陆铭:观念与中国经济转型——以区域发展的空间政治经济学为例

选择字号:   本文共阅读 6468 次 更新时间:2024-05-23 23:52

进入专题: 中国经济转型  

王一鸣 (进入专栏)  

摘要:观念(包括情感)对于转型的影响能够被感知,但在经济学研究中较少涉及。有必要首先厘清一些看似观念实为制度的因素,在此基础上,得出观念受到历史、认知和个体出身的影响,并且容易通过社会身份和群分效应得以强化。在大国的区域发展政策中,很多阻碍政策实施及经济社会转型的空间政治经济学困境,都可以从观念中找到根源。观念会发生变化并且制约转型,因此,不可能存在事先计划的最优转型路径。转型路径是演化的,转型速度受制于观念及人们的相互影响,因此,通过转变观念来推进转型能够提升社会福利。

作者:陆铭,上海交通大学安泰经济与管理学院、中国发展研究院教授。

本文载于《学术月刊》2024年第5期。

目次

一、引言

二、界定观念与相关因素

三、观念的影响

四、观念与转型

五、如何应对观念的影响:一些启示

一、引言

如果说经济学忽略了观念的因素,以及由此所导致的看上去非理性的行为,经济学家(特别是行为经济学家)肯定是不同意的。关于观念如何影响了制度变迁,这是一个看似简单却并不容易回答的问题,经济学的确较少涉及。具体到中国,快速的经济增长伴随着巨大的社会变迁,带来了体制转型的需要。但是,观念因素如何影响转型的路径,这是有待回答的问题。

当我们思考转型问题的时候,基本的问题包括转型的路径和速度,而经济学的分析通常将关于转型的分析建立在转型的收益和成本两个方面基础之上。诺斯认为,制度变迁是在制度变迁的收益大于成本时发生的。因此,传统的制度和转型理论往往从激励机制入手,看其如何影响转型,这一理论路径的重要性当然毋庸置疑。相比之下,经济学家对于观念是忽视的,甚至可以说不屑一顾。本文想强调的是,转型的收益和成本都带有主观评价,因此,不应忽视观念对转型的影响。这篇文章的最终目的是回答两个问题:(1)观念如何影响现实世界的制度、政策及其均衡;(2)当观念成为影响转型的重要因素时,是否在理论上存在所谓最优的转型路径和速度,以及理论上的最优转型路径和速度是否可以构成经验研究的基础。

在讨论观念与转型的关系时,情感是一个相关的词。对于情感和观念的关系,我倾向于认为,情感更多影响个体对于事物及其变化所带来的心理收益与成本,而观念则更加与社会群体有关,它既包括个人层面的情感因素,也受到与特定群体身份有关的社会心理因素影响,而特定社会群体的观念又与这个特定群体形成的历史和制度背景有关。

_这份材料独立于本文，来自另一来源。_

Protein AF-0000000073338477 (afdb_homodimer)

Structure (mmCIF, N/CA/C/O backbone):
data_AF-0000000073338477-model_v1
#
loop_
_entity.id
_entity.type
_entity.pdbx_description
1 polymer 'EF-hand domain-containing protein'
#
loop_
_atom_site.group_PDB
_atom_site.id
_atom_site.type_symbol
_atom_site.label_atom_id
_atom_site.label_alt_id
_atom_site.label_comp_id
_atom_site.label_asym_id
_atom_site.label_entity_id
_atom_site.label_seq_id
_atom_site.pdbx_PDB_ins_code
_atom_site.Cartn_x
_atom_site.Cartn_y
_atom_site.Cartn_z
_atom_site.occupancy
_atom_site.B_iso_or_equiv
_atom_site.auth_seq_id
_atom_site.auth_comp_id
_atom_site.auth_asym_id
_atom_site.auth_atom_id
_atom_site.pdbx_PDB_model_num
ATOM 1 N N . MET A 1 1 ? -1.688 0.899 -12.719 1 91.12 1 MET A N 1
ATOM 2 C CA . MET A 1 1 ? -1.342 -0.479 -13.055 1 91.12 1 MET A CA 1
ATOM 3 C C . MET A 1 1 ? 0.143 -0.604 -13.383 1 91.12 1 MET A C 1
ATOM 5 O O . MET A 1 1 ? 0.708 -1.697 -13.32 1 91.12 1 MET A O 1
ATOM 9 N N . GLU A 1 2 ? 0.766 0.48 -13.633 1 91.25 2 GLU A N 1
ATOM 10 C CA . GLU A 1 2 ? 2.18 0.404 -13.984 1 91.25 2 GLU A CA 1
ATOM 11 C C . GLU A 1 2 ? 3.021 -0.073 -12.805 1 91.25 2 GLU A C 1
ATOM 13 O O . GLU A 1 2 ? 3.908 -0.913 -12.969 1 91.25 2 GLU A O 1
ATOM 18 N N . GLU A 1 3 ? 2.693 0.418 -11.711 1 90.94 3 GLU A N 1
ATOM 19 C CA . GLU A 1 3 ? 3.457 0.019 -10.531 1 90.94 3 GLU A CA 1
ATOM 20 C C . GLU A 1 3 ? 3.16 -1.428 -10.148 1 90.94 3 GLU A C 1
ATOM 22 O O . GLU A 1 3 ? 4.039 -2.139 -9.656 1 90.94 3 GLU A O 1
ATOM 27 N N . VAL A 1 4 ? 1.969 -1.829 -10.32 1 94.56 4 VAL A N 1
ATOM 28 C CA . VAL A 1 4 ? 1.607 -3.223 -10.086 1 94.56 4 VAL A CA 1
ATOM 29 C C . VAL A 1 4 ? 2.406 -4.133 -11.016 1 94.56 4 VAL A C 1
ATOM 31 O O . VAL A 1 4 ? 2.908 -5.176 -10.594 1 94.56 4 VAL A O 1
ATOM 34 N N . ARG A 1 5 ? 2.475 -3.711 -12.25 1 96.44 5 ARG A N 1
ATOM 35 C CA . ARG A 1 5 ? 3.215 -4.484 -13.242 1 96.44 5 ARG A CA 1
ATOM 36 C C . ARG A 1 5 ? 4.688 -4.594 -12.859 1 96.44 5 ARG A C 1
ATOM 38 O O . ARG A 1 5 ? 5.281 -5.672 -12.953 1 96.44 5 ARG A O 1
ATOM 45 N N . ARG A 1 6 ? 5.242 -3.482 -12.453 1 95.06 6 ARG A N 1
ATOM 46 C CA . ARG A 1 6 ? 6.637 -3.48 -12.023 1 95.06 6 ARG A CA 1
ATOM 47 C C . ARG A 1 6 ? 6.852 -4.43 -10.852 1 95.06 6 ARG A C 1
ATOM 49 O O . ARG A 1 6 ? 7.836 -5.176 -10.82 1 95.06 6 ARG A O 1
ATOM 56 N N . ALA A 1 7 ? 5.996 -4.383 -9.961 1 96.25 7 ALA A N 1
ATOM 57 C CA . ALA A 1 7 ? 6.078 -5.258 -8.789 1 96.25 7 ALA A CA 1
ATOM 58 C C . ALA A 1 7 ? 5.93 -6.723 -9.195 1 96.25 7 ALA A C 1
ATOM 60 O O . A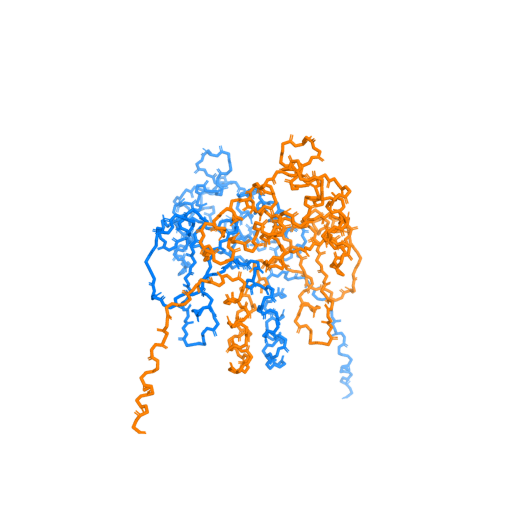LA A 1 7 ? 6.625 -7.594 -8.672 1 96.25 7 ALA A O 1
ATOM 61 N N . ALA A 1 8 ? 5.012 -6.961 -10.109 1 96.56 8 ALA A N 1
ATOM 62 C CA . ALA A 1 8 ? 4.762 -8.328 -10.562 1 96.56 8 ALA A CA 1
ATOM 63 C C . ALA A 1 8 ? 6.004 -8.914 -11.227 1 96.56 8 ALA A C 1
ATOM 65 O O . ALA A 1 8 ? 6.34 -10.086 -11 1 96.56 8 ALA A O 1
ATOM 66 N N . VAL A 1 9 ? 6.629 -8.133 -11.984 1 96.12 9 VAL A N 1
ATOM 67 C CA . VAL A 1 9 ? 7.844 -8.586 -12.648 1 96.12 9 VAL A CA 1
ATOM 68 C C . VAL A 1 9 ? 8.922 -8.891 -11.609 1 96.12 9 VAL A C 1
ATOM 70 O O . VAL A 1 9 ? 9.57 -9.938 -11.672 1 96.12 9 VAL A O 1
ATOM 73 N N . ALA A 1 10 ? 9.094 -7.957 -10.664 1 95.81 10 ALA A N 1
ATOM 74 C CA . ALA A 1 10 ? 10.07 -8.164 -9.602 1 95.81 10 ALA A CA 1
ATOM 75 C C . ALA A 1 10 ? 9.742 -9.422 -8.797 1 95.81 10 ALA A C 1
ATOM 77 O O . ALA A 1 10 ? 10.641 -10.203 -8.469 1 95.81 10 ALA A O 1
ATOM 78 N N . TYR A 1 11 ? 8.539 -9.586 -8.461 1 95.19 11 TYR A N 1
ATOM 79 C CA . TYR A 1 11 ? 8.047 -10.758 -7.75 1 95.19 11 TYR A CA 1
ATOM 80 C C . TYR A 1 11 ? 8.383 -12.039 -8.508 1 95.19 11 TYR A C 1
ATOM 82 O O . TYR A 1 11 ? 9.008 -12.945 -7.961 1 95.19 11 TYR A O 1
ATOM 90 N N . TYR A 1 12 ? 8.062 -12.086 -9.773 1 94.62 12 TYR A N 1
ATOM 91 C CA . TYR A 1 12 ? 8.266 -13.273 -10.594 1 94.62 12 TYR A CA 1
ATOM 92 C C . TYR A 1 12 ? 9.75 -13.609 -10.711 1 94.62 12 TYR A C 1
ATOM 94 O O . TYR A 1 12 ? 10.133 -14.781 -10.641 1 94.62 12 TYR A O 1
ATOM 102 N N . GLU A 1 13 ? 10.547 -12.617 -10.891 1 93.44 13 GLU A N 1
ATOM 103 C CA . GLU A 1 13 ? 11.984 -12.812 -11.055 1 93.44 13 GLU A CA 1
ATOM 104 C C . GLU A 1 13 ? 12.594 -13.469 -9.82 1 93.44 13 GLU A C 1
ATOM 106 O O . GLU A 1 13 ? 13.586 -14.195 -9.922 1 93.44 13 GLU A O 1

当观念产生实际影响时,情感又是一个非常重要的中间变量,观念有时(但并不必定)激起个体对事后结果的情感(愉悦或厌恶),从而影响决策,并实现某种结果。观念在同身份的社会群体成员间——有时借助于情感——相互影响和传播,这可能使得制度和政策陷于当下的状态而难以改变,从而影响社会福利的改进。

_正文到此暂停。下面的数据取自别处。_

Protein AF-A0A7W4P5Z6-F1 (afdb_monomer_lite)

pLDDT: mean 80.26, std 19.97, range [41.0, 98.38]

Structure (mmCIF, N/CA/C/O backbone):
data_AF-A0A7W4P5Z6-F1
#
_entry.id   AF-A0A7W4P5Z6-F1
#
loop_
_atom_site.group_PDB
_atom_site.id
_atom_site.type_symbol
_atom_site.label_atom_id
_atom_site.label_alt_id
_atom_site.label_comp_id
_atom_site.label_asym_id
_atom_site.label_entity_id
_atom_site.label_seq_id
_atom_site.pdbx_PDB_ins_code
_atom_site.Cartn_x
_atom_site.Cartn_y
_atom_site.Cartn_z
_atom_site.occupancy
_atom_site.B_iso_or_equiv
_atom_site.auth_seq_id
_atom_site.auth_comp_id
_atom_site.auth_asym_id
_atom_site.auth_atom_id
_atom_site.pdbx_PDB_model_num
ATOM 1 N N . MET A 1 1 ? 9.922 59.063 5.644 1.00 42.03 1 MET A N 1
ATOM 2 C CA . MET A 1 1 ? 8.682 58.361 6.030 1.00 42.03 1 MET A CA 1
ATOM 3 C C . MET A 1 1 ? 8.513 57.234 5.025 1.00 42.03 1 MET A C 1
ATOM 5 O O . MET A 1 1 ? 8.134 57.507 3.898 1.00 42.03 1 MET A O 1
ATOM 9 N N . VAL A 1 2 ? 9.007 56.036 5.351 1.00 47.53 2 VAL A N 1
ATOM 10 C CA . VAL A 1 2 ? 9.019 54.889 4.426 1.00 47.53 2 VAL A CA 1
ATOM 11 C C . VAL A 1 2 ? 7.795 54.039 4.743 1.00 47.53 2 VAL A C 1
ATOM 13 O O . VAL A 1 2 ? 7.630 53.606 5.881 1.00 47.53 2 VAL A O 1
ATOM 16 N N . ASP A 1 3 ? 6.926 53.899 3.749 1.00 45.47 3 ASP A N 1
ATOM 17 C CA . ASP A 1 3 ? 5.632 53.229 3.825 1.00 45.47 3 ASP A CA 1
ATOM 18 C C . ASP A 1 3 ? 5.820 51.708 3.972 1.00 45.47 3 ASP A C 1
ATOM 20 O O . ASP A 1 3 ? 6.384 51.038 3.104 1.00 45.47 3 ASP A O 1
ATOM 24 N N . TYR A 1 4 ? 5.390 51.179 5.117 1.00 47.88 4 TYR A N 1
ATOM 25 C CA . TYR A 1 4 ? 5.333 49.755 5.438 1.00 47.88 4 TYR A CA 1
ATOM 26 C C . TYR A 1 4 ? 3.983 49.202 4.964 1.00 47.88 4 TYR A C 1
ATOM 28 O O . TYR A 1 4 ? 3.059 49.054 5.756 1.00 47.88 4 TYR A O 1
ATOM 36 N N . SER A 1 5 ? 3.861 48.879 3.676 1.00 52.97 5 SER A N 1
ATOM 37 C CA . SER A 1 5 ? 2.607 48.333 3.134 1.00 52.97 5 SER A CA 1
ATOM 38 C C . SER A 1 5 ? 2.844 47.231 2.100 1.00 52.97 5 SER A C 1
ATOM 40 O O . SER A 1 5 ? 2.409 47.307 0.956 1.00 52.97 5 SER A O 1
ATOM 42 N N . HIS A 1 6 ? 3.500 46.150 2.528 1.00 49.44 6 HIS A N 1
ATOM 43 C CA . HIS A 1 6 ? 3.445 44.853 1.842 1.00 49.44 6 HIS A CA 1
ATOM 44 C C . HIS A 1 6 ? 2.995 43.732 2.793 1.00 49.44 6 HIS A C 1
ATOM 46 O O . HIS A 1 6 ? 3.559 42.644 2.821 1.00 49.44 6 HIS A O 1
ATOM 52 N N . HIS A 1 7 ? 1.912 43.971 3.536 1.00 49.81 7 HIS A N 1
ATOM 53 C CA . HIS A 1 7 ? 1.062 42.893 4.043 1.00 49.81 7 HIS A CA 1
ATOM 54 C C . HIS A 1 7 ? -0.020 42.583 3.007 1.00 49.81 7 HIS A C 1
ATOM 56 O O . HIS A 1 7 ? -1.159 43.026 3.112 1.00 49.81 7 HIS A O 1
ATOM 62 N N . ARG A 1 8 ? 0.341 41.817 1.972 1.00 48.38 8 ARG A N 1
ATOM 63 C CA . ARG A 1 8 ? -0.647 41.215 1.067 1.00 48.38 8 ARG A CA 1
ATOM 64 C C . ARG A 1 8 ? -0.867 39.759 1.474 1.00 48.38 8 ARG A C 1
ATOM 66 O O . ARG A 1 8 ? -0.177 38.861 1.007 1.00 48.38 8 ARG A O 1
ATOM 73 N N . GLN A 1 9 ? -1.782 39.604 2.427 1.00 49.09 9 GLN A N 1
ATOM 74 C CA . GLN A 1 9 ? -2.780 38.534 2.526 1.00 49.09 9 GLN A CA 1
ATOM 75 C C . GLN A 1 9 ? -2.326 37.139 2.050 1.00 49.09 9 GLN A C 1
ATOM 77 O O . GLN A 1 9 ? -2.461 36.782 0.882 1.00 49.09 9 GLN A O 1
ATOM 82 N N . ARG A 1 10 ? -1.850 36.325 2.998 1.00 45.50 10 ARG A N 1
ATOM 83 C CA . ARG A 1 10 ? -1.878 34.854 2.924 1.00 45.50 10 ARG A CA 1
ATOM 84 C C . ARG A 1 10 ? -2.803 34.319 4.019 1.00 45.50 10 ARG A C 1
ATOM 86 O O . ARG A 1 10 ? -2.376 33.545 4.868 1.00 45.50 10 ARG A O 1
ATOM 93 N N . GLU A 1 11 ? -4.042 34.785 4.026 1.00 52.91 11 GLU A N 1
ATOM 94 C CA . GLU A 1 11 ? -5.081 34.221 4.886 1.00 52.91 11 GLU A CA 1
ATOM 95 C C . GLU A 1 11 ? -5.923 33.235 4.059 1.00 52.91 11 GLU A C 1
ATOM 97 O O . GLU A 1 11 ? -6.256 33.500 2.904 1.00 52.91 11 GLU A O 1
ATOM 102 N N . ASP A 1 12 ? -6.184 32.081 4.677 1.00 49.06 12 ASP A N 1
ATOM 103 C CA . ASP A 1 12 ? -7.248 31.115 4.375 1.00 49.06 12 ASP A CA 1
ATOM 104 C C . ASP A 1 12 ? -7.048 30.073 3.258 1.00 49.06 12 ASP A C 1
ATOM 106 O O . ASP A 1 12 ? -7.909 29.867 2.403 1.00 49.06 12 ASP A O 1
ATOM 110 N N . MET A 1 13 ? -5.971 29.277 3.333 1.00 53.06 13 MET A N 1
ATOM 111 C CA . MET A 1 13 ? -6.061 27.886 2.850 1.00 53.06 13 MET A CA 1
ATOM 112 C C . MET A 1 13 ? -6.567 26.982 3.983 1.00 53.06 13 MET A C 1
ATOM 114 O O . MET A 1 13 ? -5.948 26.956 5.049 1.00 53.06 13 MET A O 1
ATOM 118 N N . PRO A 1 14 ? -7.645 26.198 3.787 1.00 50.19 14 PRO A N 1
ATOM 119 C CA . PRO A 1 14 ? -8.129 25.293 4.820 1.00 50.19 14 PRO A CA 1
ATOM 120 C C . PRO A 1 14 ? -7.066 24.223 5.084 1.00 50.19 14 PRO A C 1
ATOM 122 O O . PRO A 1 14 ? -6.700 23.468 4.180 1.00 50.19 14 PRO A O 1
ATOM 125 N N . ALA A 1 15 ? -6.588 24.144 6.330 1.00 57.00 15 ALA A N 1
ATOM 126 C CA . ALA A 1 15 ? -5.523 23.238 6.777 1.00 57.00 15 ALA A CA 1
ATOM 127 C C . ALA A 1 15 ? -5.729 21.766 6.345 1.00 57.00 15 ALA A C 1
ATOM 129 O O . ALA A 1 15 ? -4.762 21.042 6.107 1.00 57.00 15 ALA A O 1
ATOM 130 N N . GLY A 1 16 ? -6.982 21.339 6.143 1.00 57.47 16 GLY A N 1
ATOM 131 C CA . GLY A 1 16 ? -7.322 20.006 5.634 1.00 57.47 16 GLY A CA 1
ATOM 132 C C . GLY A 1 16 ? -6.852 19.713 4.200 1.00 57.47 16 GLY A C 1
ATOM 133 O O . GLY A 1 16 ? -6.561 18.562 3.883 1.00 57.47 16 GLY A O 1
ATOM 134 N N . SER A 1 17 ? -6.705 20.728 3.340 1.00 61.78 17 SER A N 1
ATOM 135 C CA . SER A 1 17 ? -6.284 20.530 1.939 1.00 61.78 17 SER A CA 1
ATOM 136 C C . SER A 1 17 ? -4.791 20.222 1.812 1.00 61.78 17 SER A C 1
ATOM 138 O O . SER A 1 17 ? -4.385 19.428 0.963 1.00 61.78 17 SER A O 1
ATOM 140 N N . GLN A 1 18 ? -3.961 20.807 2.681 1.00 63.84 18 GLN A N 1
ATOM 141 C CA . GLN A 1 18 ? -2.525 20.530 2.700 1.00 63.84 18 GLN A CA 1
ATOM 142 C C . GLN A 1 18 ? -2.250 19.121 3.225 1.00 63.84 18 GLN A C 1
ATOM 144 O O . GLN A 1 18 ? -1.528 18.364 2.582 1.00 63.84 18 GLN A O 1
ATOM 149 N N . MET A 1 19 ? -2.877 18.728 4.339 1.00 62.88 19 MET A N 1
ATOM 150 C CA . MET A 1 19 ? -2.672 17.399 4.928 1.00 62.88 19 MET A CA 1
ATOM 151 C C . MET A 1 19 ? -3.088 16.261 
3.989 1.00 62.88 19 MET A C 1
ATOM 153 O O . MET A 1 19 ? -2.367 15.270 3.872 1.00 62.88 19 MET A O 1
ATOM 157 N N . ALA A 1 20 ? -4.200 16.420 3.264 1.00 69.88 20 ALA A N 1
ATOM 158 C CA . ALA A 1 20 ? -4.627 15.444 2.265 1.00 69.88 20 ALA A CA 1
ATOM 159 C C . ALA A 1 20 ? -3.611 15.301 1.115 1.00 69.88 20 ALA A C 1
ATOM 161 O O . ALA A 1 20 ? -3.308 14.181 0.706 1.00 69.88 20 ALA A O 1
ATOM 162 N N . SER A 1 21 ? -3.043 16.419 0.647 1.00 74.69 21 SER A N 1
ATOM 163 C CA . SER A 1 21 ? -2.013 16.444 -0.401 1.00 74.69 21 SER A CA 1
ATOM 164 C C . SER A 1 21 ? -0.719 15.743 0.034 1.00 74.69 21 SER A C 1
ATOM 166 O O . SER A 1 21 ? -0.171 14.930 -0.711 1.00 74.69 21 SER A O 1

当代中国在一些重要的问题上面临着人们的认识分歧。例如,当代中国存在的一些问题是市场经济导致的,还是资源配置不够市场化导致的?资本与劳动是对立的,还是互补的?一个国家的特色是不是可以超越市场经济的一般规律?……本文并不打算直接对这些宏大的问题展开讨论,而只想从城乡和区域经济发展的相关讨论中为上述问题提供具体的场景。从发展经济学和大国经济的角度来看,中国最为重要的问题之一就是城乡和区域经济发展,而且这个问题也最能够体现中国从计划经济体制向市场经济转型的过程,也是我本人及我的团队的研究重点。因此,在这篇文章中,我将以大量城乡和区域发展的具体问题为例,来讨论观念与转型之间的互动关系。尤其是当观念及其影响很难被“识别”的时候,我试图用例子来说明问题。这个讨论延续了我之前有关“空间政治经济学”的评论,力图从“观念”入手为空间政治经济学寻求更为微观的基础。

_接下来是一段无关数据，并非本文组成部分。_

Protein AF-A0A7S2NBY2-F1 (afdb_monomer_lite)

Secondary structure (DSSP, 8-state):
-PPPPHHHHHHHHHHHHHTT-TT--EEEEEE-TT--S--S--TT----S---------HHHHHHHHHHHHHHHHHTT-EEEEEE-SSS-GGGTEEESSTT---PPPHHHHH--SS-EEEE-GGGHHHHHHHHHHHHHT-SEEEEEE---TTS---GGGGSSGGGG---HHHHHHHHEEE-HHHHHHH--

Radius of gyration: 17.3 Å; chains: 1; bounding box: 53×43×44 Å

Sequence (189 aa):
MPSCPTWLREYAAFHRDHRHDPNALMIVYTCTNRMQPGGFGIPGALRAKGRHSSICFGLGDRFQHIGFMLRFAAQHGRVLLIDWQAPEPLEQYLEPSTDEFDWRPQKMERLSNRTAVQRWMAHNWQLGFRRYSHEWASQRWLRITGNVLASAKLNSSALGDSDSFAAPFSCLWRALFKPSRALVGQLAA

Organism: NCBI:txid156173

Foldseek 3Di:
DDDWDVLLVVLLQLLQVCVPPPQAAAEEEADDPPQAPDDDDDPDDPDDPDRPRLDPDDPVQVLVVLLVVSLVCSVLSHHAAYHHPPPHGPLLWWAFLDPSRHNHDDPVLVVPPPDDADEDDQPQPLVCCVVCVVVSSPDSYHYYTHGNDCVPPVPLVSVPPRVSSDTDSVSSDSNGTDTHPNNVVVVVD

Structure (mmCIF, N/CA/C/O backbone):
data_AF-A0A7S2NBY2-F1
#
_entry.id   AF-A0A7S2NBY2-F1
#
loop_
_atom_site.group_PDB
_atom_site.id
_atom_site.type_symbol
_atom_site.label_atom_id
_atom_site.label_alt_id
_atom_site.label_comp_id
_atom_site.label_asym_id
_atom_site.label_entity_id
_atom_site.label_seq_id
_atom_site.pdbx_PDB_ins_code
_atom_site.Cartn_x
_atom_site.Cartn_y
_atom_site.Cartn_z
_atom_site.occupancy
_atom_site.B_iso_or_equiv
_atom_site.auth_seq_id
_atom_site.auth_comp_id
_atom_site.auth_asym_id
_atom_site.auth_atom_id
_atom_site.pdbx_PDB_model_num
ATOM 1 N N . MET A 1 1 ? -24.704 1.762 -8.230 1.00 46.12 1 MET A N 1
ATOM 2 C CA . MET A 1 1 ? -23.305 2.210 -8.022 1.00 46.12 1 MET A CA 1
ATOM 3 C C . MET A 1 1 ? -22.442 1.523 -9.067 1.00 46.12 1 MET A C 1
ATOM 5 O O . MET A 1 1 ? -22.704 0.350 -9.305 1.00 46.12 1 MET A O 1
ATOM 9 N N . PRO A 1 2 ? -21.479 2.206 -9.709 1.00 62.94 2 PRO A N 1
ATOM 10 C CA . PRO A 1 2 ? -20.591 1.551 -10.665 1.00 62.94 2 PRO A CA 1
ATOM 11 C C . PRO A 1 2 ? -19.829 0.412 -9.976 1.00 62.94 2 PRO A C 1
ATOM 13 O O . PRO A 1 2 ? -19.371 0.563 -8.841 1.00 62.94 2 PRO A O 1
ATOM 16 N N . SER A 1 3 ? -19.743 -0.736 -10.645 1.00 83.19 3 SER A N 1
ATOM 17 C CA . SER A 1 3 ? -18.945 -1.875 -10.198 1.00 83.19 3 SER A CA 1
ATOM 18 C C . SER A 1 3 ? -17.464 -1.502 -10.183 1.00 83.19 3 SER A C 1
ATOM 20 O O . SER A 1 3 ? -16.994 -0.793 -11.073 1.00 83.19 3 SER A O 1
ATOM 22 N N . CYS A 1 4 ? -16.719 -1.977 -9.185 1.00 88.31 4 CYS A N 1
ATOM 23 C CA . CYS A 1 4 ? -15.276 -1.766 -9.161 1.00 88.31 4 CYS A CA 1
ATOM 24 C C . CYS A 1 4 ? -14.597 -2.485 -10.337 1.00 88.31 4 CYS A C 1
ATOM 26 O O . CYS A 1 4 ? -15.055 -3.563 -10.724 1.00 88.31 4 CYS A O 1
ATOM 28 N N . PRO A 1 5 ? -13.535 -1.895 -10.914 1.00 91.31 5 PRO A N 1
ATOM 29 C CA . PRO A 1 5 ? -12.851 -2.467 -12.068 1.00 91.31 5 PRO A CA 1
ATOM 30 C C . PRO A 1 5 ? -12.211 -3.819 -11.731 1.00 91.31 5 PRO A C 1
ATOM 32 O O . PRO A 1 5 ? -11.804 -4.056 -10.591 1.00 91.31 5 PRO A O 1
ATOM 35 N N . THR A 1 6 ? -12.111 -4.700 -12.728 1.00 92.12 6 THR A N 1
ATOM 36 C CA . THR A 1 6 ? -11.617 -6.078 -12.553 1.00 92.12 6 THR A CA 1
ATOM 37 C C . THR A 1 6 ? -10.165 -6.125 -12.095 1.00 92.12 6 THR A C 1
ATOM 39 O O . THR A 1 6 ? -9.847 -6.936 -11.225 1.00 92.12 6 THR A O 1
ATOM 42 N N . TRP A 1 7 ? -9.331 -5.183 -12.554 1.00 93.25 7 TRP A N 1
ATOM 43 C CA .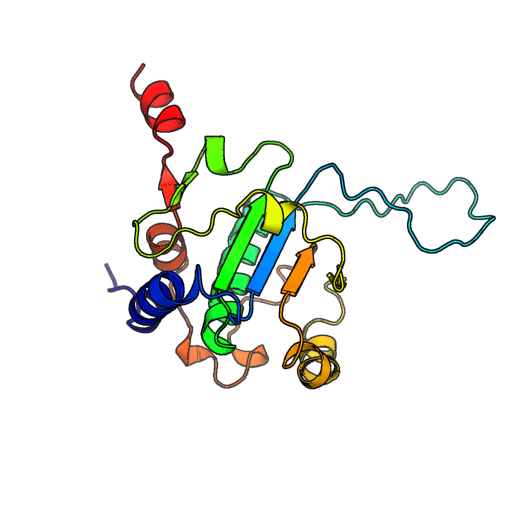 TRP A 1 7 ? -7.919 -5.100 -12.171 1.00 93.25 7 TRP A CA 1
ATOM 44 C C . TRP A 1 7 ? -7.720 -5.030 -10.652 1.00 93.25 7 TRP A C 1
ATOM 46 O O . TRP A 1 7 ? -6.727 -5.536 -10.144 1.00 93.25 7 TRP A O 1
ATOM 56 N N . LEU A 1 8 ? -8.657 -4.438 -9.895 1.00 92.62 8 LEU A N 1
ATOM 57 C CA . LEU A 1 8 ? -8.546 -4.382 -8.432 1.00 92.62 8 LEU A CA 1
ATOM 58 C C . LEU A 1 8 ? -8.672 -5.763 -7.797 1.00 92.62 8 LEU A C 1
ATOM 60 O O . LEU A 1 8 ? -7.979 -6.059 -6.828 1.00 92.62 8 LEU A O 1
ATOM 64 N N . ARG A 1 9 ? -9.555 -6.601 -8.345 1.00 92.62 9 ARG A N 1
ATOM 65 C CA . ARG A 1 9 ? -9.737 -7.983 -7.896 1.00 92.62 9 ARG A CA 1
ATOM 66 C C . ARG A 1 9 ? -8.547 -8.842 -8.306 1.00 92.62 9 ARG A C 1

本文一共分为四节。除了引言之外,第二节讨论观念与利益、制度安排、认知、信息、历史等等因素之间的关系。第三节讨论观念对于转型的具体影响。第四节讨论在理论上是否存在最优的转型理论,以及为什么转型必须是演化的,而非理性设计的结果。第五节进行总结,并且给出一些简短的对于政策制定者和学者的建议。

二、界定观念与相关因素

为了更好地聚焦于观念及其影响,我们先排除一些表面上是观念,但实际上并非观念所致的情境。

(一)利益、制度、认知与历史

有些表面上看是“观念”所致的行为,本质上其实是“利益”问题。在中国大规模的城乡间和地区间人口流动中,长期存在的本地人对外来人口的排斥就不完全是观念问题。举个具体的例子,教育部曾经要求地方政府要提高外来人口子女入本地公办学校的比例,这个政策的意图是好的,但在实践中,却出现了一些地方政府关闭为外来人口随迁子女提供教育的民办学校的做法,只为提高“入公办比例”,结果却使得外来人口子女的教育变得更难了。再比如地方保护主义,地方政府追求本地经济和税收总量最大化,普遍采取政策将投资和产业留在本地,从而对建设全国统一大市场和生产要素跨地区流动不利,这在很大程度上是因为当前中国的税收主要是基于本地的生产而产生的增值税。如果在中国未来的税收体制中,所得税、消费税、财产税占更高的比重,那么表面上保护本地生产和投资的“观念”(实际上是制度导致的行为)也会被削弱。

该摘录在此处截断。